This is a turnaround for BPA from the way it was acting six months ago, says Mark Glyde of the energy coalition in Seattle. The BPA has been cutting back on its conservation and renewable investments. He attributes the turn around, in part, to the efforts of Judi Johansen, the BPA's new administrator. The BPA has not specified the size of the discount, says Glyde, but the agency says its goal is for all utilities to invest 3% of their retail revenues in renewables and conservation, as recommended by the Comprehensive Review of the Northwest Energy System, a committee of policy makers, environmental groups and utilities. BPA's discount on power for those utilities is not expected to be more than 3%, he adds. "We're a little worried that the BPA might have to sweeten the pie," says Glyde. "Three percent might not be enough of a discount, especially for utilities that purchase a small percentage of their power needs from the BPA."

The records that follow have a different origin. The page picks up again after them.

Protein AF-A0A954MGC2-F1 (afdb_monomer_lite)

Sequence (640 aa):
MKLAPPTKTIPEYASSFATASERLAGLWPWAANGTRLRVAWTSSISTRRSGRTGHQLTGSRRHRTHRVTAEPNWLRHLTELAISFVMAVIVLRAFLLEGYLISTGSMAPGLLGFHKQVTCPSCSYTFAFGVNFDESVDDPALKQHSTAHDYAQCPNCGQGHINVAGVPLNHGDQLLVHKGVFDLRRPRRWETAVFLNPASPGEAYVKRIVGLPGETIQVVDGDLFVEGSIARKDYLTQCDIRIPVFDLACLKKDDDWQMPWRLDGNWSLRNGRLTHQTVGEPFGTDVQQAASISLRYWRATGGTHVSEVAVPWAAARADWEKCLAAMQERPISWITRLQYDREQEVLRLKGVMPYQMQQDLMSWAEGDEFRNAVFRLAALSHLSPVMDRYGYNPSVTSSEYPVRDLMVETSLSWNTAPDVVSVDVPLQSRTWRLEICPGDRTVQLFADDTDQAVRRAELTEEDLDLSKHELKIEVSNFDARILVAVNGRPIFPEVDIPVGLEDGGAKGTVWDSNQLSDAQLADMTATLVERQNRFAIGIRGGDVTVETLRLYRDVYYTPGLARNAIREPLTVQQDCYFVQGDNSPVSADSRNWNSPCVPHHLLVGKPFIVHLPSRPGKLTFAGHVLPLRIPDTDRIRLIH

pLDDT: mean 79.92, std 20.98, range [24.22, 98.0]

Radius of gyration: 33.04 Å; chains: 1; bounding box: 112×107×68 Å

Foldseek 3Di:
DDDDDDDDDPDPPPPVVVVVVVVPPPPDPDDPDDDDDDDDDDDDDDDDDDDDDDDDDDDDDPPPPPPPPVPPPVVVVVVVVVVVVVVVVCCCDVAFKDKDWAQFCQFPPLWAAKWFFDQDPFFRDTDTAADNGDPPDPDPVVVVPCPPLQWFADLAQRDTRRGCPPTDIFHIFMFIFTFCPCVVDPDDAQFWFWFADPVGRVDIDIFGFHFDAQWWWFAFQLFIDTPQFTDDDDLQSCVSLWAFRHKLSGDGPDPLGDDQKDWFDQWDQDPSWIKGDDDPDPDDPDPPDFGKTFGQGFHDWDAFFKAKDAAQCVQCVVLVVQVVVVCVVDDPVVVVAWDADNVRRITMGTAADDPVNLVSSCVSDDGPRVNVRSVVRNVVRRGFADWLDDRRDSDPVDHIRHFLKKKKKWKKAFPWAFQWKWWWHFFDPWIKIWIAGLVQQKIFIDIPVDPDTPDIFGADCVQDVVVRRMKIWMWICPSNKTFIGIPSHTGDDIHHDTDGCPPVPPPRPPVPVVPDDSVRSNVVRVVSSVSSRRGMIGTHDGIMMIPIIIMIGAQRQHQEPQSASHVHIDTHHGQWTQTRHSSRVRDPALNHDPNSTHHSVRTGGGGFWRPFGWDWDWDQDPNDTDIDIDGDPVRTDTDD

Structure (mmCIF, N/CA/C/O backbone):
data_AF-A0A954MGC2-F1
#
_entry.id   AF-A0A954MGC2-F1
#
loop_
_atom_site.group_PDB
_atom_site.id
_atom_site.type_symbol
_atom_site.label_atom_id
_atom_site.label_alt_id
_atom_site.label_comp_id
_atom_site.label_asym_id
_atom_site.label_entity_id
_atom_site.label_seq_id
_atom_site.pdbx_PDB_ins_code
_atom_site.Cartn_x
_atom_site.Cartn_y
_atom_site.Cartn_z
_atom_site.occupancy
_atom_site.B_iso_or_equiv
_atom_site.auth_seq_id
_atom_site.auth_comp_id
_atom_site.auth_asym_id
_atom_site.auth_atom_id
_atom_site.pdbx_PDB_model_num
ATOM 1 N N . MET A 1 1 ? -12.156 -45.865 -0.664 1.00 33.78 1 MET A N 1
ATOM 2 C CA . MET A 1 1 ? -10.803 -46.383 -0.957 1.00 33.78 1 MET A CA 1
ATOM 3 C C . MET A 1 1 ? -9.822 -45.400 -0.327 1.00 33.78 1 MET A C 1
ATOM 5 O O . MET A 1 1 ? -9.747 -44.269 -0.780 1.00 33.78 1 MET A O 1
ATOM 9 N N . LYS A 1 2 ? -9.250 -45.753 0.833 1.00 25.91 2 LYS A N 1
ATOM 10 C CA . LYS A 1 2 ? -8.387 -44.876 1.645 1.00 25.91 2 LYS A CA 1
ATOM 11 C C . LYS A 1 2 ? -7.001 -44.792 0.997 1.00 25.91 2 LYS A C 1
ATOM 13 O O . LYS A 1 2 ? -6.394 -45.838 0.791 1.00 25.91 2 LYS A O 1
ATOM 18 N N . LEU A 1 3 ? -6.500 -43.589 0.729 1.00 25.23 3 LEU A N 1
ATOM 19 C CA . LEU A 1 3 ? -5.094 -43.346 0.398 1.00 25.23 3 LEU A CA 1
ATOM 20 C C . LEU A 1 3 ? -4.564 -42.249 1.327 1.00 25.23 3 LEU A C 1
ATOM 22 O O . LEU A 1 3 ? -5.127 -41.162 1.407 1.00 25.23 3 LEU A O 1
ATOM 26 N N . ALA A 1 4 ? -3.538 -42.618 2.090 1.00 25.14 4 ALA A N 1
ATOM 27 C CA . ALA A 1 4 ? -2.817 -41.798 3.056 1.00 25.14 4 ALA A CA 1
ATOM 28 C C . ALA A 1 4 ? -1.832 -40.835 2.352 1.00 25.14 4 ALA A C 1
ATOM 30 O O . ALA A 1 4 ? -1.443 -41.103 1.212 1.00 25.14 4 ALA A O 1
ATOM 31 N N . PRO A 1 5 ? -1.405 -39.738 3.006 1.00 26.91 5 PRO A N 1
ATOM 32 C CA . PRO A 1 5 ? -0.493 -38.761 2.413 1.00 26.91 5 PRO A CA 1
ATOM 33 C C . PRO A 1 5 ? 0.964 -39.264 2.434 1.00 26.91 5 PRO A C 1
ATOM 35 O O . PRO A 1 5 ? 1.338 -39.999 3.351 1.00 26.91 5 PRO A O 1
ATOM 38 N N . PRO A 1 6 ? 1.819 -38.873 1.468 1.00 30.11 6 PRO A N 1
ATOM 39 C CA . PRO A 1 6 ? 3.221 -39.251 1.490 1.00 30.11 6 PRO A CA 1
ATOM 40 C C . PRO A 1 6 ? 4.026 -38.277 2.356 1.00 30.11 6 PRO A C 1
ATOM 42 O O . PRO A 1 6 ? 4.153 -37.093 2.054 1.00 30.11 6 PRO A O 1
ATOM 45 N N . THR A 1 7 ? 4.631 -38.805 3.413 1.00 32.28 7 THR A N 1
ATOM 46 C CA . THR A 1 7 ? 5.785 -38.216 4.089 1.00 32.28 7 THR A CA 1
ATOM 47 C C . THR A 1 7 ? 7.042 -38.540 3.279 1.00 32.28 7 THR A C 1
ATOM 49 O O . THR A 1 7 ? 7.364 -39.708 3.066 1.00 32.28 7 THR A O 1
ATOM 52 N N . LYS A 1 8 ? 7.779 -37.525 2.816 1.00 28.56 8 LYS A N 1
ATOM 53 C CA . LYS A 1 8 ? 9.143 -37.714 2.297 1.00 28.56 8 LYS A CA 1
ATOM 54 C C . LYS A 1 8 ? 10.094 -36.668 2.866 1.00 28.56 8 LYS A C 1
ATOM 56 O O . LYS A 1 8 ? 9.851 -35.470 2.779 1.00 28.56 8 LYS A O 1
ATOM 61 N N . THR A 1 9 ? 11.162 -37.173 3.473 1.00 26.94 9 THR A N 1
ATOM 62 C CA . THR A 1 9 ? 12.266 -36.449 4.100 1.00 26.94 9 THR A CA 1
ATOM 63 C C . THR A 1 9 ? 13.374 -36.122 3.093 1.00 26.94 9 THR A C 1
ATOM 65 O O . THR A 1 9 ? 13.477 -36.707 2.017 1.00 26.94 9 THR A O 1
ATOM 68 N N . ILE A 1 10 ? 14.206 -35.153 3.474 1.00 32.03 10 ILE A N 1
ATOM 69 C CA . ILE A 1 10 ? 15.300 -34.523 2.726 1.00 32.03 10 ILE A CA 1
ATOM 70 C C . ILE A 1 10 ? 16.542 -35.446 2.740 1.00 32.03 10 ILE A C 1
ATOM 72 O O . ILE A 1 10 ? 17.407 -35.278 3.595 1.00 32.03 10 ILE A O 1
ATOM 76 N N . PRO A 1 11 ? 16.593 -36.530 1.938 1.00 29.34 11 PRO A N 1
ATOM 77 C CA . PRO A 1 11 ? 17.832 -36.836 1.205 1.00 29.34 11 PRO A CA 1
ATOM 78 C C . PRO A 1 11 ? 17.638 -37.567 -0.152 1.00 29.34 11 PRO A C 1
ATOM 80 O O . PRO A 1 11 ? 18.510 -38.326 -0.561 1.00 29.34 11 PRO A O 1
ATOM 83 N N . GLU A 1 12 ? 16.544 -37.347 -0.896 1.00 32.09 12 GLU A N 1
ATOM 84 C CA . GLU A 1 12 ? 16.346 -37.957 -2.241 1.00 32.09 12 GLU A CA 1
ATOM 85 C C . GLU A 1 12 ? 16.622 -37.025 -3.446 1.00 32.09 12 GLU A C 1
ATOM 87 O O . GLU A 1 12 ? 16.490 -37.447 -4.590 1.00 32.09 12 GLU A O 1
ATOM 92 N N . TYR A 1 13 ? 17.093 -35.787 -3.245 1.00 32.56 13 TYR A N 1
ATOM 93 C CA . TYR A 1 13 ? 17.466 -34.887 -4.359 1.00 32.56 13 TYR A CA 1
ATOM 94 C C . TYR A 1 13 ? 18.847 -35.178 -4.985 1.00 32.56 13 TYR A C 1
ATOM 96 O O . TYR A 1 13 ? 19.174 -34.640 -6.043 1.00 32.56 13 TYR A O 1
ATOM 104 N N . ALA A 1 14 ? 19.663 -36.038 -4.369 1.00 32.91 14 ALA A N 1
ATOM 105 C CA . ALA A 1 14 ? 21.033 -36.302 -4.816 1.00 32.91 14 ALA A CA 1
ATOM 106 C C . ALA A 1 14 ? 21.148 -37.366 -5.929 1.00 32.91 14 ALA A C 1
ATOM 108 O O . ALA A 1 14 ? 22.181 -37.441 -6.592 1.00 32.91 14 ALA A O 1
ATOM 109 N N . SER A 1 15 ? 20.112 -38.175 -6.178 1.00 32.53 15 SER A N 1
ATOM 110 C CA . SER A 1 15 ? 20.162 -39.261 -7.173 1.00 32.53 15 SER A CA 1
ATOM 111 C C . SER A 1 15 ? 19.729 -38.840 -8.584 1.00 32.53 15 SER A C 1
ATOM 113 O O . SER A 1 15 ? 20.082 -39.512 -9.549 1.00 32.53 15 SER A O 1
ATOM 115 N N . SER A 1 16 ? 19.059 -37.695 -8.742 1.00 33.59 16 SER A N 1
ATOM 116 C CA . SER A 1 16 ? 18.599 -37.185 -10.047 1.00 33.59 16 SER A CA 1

The draft subscription plan lays out which customers may buy power at BPA's preference rate and how much they may acquire. Public utilities are eligible to buy up to 5500 MW.
Meanwhile, Johansen said recently that Pacific Northwest utilities could face a shortfall of 7000 MW in 2002 or 2003 if the region experiences low stream flows and a cold snap. For the BPA, the shortfall would be about 2000 MW, says Crystal Ball of the BPA.